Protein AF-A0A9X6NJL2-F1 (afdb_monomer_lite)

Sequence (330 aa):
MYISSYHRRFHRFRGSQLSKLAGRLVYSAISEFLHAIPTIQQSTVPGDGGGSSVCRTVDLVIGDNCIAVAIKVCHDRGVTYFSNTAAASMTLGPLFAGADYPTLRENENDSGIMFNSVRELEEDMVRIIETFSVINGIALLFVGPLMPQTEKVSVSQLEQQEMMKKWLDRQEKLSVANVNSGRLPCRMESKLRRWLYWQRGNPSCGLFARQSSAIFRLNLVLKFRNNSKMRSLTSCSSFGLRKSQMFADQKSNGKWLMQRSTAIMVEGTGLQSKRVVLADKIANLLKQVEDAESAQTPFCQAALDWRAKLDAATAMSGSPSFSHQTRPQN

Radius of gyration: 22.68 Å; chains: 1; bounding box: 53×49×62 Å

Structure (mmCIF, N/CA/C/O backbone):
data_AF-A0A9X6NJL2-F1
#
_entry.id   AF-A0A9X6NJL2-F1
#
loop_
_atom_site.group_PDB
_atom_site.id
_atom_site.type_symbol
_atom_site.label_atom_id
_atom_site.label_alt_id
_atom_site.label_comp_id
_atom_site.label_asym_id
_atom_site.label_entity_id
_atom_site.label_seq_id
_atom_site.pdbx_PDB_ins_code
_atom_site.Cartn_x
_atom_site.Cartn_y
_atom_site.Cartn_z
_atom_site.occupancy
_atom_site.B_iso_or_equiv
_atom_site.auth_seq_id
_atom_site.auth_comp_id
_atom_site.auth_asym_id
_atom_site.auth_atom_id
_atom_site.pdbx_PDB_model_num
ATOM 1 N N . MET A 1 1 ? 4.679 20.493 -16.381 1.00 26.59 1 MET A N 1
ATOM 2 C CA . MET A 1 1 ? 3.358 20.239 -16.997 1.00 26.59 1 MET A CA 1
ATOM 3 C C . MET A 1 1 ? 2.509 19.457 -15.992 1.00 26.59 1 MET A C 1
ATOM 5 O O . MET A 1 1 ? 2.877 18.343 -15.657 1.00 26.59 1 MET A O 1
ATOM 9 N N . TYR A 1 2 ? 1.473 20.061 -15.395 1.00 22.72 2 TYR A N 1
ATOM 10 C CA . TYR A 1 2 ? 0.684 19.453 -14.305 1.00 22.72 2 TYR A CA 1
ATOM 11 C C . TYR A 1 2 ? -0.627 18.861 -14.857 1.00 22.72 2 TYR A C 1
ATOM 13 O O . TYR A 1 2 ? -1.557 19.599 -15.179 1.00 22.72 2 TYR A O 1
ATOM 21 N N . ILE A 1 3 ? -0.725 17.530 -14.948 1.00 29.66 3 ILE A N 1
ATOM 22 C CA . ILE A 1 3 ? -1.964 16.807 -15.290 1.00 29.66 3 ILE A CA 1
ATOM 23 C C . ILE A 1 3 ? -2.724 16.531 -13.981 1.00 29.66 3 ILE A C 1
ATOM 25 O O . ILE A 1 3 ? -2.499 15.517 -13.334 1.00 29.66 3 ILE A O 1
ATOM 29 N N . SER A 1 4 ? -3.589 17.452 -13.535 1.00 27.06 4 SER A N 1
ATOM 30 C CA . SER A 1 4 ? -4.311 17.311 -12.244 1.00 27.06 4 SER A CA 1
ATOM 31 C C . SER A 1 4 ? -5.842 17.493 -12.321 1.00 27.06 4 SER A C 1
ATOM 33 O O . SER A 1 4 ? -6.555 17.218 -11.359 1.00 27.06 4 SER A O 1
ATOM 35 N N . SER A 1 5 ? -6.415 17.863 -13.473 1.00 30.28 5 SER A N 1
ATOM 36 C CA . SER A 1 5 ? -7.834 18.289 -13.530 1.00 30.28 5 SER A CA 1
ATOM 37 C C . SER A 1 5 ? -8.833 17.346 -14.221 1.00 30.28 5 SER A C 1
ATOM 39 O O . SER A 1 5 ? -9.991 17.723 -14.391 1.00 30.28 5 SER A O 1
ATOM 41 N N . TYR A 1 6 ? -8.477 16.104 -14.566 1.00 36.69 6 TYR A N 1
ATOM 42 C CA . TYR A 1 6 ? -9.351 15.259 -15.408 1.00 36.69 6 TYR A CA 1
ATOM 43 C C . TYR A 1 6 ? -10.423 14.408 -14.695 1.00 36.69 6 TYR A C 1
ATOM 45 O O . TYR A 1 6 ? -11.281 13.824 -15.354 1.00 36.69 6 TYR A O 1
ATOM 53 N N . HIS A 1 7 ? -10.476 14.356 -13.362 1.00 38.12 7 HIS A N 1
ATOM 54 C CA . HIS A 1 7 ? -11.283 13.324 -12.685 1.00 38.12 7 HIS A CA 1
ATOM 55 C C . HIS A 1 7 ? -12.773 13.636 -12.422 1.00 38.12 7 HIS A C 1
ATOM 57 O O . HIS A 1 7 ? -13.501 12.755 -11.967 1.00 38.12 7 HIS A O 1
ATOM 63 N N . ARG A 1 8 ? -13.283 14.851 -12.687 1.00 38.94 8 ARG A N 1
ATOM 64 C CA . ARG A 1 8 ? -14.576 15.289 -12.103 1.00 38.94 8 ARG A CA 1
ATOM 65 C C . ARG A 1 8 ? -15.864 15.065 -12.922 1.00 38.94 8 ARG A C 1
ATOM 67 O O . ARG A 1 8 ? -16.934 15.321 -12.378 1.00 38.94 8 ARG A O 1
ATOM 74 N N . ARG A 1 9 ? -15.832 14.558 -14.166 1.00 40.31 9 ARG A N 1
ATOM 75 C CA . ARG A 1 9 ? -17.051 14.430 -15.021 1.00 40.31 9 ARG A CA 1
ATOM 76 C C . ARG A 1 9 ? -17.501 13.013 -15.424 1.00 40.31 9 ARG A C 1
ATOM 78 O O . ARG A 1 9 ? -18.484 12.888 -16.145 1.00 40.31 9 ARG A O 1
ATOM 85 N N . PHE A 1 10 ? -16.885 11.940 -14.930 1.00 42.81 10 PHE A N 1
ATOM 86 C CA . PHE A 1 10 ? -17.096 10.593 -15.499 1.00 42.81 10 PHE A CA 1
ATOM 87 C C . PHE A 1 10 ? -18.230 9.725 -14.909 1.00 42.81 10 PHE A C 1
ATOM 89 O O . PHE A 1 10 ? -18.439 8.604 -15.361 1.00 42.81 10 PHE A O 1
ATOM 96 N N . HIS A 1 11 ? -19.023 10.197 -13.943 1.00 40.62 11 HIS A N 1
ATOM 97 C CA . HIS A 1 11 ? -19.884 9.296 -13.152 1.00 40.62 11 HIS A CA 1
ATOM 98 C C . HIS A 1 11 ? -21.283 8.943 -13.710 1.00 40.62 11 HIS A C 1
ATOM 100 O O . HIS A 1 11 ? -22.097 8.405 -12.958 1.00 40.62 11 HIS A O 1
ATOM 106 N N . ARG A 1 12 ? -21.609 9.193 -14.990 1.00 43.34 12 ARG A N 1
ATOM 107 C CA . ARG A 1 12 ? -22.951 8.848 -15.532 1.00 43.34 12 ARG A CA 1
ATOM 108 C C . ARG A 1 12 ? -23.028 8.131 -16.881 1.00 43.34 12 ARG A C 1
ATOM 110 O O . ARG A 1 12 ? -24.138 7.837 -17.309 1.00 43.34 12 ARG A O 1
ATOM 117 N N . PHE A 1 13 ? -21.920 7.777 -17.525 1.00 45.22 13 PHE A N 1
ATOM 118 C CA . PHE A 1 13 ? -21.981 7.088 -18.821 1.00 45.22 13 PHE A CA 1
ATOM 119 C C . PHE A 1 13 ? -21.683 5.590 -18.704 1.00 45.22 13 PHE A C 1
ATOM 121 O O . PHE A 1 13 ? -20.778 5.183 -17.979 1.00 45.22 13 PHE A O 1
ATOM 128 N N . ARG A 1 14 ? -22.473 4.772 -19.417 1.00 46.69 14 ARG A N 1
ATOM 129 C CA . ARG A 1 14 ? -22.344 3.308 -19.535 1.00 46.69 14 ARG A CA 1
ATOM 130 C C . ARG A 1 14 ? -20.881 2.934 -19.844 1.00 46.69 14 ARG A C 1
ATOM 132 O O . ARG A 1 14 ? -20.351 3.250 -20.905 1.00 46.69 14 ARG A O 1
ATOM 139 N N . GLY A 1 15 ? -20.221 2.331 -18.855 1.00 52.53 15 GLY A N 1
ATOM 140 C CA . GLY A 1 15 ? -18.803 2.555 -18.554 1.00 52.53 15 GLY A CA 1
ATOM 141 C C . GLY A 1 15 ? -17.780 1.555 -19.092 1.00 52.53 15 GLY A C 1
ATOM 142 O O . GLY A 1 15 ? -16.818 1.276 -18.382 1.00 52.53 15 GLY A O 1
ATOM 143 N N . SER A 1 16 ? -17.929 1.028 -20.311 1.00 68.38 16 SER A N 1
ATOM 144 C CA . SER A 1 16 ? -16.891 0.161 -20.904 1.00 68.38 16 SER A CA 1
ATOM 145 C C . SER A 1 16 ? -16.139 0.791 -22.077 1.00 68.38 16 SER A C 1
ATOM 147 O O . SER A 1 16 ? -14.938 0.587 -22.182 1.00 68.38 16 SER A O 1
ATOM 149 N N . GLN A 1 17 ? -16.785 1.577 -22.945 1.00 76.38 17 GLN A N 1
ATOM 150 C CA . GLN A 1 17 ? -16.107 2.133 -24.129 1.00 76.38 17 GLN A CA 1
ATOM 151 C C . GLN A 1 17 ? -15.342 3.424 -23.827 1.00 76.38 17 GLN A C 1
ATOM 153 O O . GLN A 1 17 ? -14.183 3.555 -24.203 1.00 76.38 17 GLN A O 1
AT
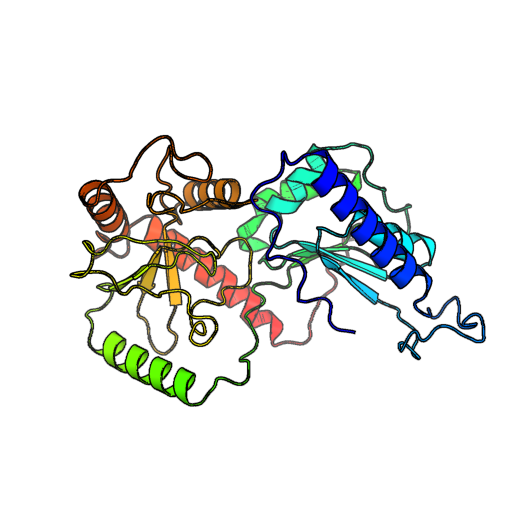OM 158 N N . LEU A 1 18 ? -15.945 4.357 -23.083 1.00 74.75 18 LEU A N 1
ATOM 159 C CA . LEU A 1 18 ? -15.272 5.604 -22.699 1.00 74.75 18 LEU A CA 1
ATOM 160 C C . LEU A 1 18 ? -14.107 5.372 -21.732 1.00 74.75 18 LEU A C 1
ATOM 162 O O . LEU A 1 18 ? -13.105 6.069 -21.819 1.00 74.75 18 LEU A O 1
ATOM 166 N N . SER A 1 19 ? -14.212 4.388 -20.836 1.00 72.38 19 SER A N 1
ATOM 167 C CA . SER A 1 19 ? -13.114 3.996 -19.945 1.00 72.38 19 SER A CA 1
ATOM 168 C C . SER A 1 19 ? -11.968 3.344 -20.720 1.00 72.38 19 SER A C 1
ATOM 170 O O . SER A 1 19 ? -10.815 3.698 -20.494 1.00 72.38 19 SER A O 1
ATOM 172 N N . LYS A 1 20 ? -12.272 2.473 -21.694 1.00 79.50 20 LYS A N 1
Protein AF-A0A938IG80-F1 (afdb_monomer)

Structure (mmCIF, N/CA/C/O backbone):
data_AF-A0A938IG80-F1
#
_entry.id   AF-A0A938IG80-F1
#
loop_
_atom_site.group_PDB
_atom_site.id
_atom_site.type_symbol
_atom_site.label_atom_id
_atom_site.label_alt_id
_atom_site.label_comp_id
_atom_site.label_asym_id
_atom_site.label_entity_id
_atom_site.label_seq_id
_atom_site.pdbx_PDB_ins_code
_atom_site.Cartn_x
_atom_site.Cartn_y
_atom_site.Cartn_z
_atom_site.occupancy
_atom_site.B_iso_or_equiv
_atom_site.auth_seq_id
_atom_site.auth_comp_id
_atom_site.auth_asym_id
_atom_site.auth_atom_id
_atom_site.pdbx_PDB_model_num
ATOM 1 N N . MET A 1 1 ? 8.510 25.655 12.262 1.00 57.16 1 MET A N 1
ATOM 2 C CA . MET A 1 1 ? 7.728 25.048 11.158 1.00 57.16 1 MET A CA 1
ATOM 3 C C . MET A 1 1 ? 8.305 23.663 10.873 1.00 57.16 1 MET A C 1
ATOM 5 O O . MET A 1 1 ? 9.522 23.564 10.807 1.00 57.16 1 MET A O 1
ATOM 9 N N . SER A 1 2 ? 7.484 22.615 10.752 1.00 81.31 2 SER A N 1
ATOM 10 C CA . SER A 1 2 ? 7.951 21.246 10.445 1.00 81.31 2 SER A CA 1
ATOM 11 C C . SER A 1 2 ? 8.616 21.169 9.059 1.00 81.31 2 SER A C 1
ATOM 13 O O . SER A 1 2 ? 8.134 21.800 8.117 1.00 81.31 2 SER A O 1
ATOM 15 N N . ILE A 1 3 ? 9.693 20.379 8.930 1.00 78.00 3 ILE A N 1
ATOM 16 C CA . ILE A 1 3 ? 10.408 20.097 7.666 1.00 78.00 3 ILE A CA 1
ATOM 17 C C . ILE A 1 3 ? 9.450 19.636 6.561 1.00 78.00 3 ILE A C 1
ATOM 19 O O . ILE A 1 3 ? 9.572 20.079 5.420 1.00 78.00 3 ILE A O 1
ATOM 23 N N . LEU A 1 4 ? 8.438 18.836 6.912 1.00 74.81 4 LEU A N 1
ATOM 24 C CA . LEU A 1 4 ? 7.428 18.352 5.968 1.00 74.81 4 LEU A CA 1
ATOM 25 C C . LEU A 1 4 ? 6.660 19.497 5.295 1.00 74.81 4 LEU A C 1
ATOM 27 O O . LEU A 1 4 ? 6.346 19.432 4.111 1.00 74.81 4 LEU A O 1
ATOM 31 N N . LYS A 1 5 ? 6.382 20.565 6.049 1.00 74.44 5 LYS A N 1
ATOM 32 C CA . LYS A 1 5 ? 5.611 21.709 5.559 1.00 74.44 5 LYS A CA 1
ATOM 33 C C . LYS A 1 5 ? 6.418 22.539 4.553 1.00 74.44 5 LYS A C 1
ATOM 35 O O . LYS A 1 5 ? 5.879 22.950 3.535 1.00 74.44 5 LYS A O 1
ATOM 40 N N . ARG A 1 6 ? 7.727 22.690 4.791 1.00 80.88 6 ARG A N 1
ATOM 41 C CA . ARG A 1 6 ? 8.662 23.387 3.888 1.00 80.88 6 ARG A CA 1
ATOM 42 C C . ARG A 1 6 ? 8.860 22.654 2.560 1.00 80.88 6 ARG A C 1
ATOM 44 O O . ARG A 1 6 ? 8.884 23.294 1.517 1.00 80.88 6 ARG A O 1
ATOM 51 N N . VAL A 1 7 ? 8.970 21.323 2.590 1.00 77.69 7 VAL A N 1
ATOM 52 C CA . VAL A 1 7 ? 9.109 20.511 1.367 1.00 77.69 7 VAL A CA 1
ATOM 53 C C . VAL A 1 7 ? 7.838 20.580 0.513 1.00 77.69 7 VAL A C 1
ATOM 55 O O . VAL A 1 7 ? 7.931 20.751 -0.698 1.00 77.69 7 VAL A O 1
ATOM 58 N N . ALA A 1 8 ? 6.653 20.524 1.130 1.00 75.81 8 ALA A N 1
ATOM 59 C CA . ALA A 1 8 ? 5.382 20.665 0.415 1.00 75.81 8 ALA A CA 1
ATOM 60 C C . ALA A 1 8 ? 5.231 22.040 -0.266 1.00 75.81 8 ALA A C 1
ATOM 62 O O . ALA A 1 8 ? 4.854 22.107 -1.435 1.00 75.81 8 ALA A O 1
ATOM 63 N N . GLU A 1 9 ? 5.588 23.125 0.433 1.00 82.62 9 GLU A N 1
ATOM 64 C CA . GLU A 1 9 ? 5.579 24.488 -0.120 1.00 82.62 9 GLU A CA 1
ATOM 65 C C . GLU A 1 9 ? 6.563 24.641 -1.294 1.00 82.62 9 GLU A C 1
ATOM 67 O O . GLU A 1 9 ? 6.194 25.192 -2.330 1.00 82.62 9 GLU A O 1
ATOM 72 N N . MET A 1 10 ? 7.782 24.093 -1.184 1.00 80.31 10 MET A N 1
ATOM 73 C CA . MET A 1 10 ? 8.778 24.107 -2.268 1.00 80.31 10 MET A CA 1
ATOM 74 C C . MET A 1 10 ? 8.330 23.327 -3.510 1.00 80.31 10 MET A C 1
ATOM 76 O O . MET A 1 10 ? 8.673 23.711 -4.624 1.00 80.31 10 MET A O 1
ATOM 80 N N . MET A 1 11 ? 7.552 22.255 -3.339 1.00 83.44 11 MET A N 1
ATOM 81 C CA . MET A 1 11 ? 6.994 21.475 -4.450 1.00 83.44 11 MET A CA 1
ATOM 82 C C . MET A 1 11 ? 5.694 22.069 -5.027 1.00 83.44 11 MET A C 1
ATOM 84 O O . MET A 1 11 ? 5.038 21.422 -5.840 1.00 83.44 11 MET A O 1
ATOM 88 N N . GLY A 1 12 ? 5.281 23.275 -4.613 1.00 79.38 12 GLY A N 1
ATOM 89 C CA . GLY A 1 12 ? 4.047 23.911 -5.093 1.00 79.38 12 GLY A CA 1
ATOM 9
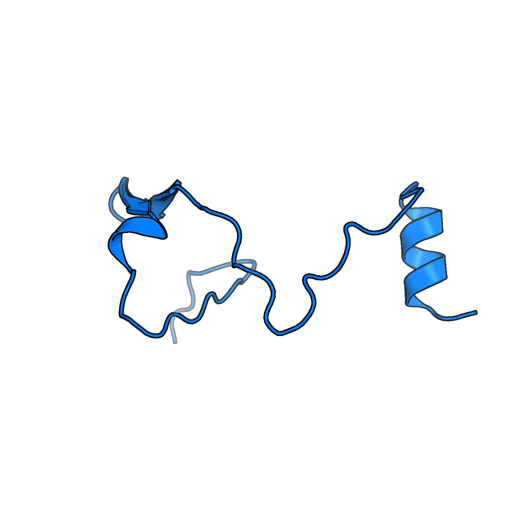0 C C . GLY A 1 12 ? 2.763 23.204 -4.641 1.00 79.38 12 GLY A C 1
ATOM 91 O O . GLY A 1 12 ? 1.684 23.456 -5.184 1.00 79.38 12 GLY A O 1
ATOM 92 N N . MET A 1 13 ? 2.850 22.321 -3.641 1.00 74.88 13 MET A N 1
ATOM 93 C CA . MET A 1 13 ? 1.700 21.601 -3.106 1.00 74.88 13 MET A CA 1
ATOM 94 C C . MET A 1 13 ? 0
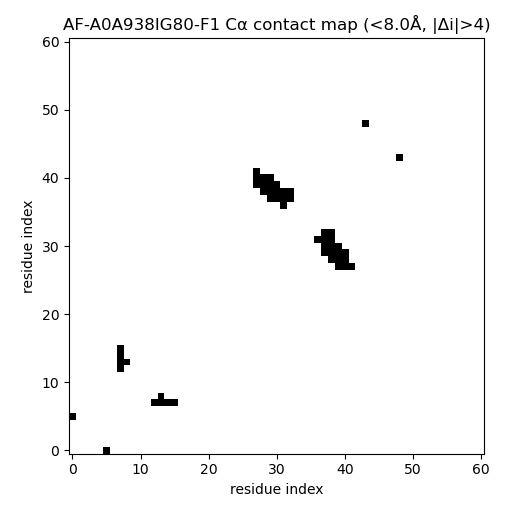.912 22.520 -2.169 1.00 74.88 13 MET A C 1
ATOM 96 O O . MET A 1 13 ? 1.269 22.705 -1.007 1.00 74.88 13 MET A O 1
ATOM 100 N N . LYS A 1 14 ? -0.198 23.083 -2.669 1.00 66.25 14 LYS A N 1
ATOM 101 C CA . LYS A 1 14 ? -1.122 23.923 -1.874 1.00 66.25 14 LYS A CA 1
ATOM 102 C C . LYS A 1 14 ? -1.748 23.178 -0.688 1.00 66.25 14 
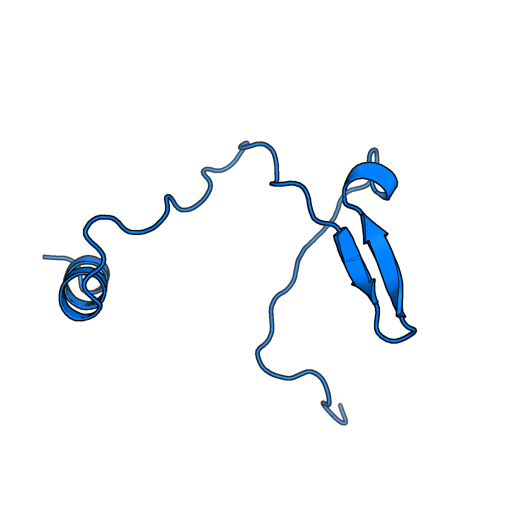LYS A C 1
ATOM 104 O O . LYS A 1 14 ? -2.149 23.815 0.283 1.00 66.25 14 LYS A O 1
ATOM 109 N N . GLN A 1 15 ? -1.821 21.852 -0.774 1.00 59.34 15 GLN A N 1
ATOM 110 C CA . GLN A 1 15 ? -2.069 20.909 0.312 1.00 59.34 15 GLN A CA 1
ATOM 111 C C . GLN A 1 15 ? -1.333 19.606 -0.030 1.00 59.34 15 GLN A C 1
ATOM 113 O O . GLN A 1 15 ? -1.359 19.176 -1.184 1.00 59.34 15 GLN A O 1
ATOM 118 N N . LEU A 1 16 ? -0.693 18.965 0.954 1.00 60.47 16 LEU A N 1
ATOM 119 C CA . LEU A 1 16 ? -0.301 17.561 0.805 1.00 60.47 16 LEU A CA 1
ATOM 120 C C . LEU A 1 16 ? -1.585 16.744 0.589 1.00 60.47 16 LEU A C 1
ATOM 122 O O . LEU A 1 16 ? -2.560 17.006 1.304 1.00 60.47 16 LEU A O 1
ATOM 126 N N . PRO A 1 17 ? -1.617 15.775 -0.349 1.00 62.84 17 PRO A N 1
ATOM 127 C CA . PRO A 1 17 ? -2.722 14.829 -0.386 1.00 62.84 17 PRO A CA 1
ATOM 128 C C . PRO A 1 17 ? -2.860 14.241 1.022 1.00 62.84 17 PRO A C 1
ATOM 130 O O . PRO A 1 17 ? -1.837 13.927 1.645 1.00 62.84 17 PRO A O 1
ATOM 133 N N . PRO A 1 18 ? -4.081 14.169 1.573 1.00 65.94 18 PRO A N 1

* **GOAL OF THE EXERCISE**: Everything from the line containing "ATOM 87 C C" through the line containing "ATOM 117 N N" in the material above should be retyped exactly, both ends included, and nothing more.

* **EXERCISE RESPONSE**:
ATOM 87 C C . PHE A 1 10 ? -18.230 9.725 -14.909 1.00 42.81 10 PHE A C 1
ATOM 89 O O . PHE A 1 10 ? -18.439 8.604 -15.361 1.00 42.81 10 PHE A O 1
ATOM 96 N N . HIS A 1 11 ? -19.023 10.197 -13.943 1.00 40.62 11 HIS A N 1
ATOM 97 C CA . HIS A 1 11 ? -19.884 9.296 -13.152 1.00 40.62 11 HIS A CA 1
ATOM 98 C C . HIS A 1 11 ? -21.283 8.943 -13.710 1.00 40.62 11 HIS A C 1
ATOM 100 O O . HIS A 1 11 ? -22.097 8.405 -12.958 1.00 40.62 11 HIS A O 1
ATOM 106 N N . ARG A 1 12 ? -21.609 9.193 -14.990 1.00 43.34 12 ARG A N 1
ATOM 107 C CA . ARG A 1 12 ? -22.951 8.848 -15.532 1.00 43.34 12 ARG A CA 1
ATOM 108 C C . ARG A 1 12 ? -23.028 8.131 -16.881 1.00 43.34 12 ARG A C 1
ATOM 110 O O . ARG A 1 12 ? -24.138 7.837 -17.309 1.00 43.34 12 ARG A O 1
ATOM 117 N N . PHE A 1 13 ? -21.920 7.777 -17.525 1.00 45.22 13 PHE A N 1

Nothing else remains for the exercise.